Indacaterol is a long-acting β2-adrenoreceptor agonist for use once a day. The pharmacological effects of β2-adrenoreceptors, including indacaterol, are at least partially explained by the stimulation of intracellular adenylate cyclase, an enzyme that catalyzes the conversion of ATP to cyclic 3 ', 5'-adenosine monophosphate (cyclic monophosphate). Increased cAMP causes relaxation of the smooth muscles of the bronchi. In vitro studies have shown that indacaterol is more than 24 times more potent than β2 receptor agonist compared to β1 receptors and 20 times more potent than β3 receptors. This selectivity profile is similar to that of formoterol. When inhaled, indacaterol acts locally in the lungs as a bronchodilator. Indacaterol is a partial human β2-adrenoreceptor agonist with nanomolar potency. In isolated human bronchi, indacaterol has a rapid onset and a longer duration of action. Although β2 receptors are the predominant adrenergic receptors in bronchial smooth muscles, and β1 receptors are the predominant receptors in the human heart, β2-adrenergic receptors are also in the human heart, which contains 10–50% of the total number of adrenoreceptors.The exact functions of the β2-adrenoreceptors in the heart are unknown, but their presence increases the likelihood that even highly selective β2-adrenergic agonists may exhibit cardiac effects.

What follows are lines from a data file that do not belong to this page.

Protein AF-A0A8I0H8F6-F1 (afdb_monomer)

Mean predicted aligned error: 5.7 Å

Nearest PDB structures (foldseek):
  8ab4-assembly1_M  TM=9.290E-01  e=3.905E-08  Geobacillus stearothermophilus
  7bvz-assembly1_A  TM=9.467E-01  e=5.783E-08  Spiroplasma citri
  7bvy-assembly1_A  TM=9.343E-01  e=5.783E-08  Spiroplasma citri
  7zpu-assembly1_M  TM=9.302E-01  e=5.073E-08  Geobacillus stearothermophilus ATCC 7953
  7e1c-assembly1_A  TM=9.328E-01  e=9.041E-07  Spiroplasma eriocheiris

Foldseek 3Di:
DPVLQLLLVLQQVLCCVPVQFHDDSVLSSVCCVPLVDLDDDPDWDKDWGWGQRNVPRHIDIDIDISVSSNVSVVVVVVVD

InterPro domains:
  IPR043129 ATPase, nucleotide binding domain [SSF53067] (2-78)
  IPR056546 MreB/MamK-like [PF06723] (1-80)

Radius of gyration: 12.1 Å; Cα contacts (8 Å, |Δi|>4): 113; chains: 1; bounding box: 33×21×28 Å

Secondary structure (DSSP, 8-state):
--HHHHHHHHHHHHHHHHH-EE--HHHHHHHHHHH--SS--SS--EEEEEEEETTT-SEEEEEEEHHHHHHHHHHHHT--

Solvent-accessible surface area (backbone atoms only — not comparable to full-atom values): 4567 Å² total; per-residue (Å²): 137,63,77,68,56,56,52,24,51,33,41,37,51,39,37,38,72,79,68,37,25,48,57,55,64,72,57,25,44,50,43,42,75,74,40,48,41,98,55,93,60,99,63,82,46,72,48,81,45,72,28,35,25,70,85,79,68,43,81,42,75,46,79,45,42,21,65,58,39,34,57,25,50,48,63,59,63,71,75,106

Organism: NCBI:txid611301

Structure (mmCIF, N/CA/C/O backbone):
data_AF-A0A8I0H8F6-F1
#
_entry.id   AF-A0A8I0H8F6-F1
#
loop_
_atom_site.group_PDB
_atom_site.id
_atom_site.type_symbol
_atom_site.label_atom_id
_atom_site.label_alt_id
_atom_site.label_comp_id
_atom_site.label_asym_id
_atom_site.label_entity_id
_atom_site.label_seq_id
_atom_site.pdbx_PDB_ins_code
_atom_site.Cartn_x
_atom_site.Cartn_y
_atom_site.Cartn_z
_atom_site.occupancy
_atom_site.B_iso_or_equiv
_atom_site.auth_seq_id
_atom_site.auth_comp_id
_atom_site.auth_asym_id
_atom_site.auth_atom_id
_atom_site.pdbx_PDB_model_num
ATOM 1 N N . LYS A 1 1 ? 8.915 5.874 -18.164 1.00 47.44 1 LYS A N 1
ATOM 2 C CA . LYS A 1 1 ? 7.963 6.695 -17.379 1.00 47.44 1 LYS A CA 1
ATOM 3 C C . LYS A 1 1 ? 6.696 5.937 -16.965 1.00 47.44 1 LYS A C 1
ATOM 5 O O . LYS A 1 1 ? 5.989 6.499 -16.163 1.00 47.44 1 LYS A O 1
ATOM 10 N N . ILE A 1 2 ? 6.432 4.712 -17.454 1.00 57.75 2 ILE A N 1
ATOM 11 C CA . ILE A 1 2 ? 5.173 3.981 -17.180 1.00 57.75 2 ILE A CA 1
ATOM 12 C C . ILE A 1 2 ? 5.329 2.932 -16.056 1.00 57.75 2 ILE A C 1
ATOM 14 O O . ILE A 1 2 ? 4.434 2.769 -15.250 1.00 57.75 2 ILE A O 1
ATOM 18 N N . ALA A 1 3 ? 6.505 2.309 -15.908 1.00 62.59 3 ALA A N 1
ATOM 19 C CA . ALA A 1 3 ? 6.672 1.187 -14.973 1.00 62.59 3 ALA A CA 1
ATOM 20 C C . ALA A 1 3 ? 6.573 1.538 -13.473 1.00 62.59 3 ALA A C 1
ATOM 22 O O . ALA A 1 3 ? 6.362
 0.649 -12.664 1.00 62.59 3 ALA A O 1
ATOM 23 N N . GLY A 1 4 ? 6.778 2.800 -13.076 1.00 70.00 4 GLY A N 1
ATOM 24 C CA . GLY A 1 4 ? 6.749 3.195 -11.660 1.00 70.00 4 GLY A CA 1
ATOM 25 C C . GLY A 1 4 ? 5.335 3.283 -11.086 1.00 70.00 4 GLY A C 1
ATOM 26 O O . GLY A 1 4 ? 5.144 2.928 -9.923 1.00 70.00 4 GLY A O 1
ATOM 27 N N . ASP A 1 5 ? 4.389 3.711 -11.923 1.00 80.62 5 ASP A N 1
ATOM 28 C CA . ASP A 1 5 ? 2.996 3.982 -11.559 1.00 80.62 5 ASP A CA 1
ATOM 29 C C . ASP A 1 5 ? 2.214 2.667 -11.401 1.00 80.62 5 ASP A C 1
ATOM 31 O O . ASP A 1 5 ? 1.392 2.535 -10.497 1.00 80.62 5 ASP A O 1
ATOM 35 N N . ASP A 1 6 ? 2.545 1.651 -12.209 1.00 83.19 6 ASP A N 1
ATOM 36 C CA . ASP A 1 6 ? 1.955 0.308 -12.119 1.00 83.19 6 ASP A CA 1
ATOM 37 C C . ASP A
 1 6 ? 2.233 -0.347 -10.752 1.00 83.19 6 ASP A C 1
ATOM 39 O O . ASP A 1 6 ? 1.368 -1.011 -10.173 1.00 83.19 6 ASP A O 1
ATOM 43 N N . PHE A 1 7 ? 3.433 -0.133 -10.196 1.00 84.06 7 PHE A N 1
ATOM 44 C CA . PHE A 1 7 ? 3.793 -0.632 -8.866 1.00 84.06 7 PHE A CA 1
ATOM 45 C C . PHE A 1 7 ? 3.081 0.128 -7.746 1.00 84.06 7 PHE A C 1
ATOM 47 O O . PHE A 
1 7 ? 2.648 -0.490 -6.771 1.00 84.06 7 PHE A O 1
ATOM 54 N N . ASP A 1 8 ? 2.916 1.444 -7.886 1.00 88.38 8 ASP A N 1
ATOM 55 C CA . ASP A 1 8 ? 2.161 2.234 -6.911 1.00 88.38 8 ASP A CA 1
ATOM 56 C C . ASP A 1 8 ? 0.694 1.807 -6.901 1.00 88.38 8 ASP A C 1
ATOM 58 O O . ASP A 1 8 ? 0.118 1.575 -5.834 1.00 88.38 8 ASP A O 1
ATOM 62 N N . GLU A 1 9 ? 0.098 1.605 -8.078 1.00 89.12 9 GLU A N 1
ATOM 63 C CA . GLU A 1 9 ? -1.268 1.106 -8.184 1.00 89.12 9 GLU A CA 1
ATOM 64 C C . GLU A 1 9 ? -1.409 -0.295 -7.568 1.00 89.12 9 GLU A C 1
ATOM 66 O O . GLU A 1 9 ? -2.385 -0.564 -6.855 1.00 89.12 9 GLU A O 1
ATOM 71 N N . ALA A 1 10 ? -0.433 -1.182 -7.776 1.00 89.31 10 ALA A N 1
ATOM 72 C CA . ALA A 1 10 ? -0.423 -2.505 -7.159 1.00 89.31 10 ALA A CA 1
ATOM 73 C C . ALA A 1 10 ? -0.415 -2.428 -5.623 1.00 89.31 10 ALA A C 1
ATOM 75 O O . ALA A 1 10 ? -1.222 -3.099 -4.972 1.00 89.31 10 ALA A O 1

Glycopyrronium is a long-acting inhaled muscarinic receptor antagonist (anticholinergic) for 1 time per day in order to support bronchodilator therapy for chronic obstructive pulmonary disease (COPD). Parasympathetic nerves are the major bronchoconstrictive neural pathways in the airways, and cholinergic tone is a key component of reversible airway obstruction in COPD. Glycopyrronium acts by blocking the bronchoconstrictive effect of acetylcholine on the smooth muscle cells of the respiratory tract, thereby expanding the airways.
Glycopyrronium bromide is a high affinity muscarinic receptor antagonist. More than 4-fold selectivity for human M3 receptors compared to human M2 receptors has been demonstrated in radioligand binding studies. It has a rapid onset of action, as evidenced by the observed kinetic parameters of receptor association / dissociation and the onset of action after inhalation in clinical studies.
The duration of action may be partially associated with a stable concentration of the active substance of the drug in the lungs, manifested in a prolonged T&№189; of glycopyrronium after inhalation of glycopyrronium, unlike that after intravenous administration.
It is a pharmaceutical drug. Use only as directed by your doctor.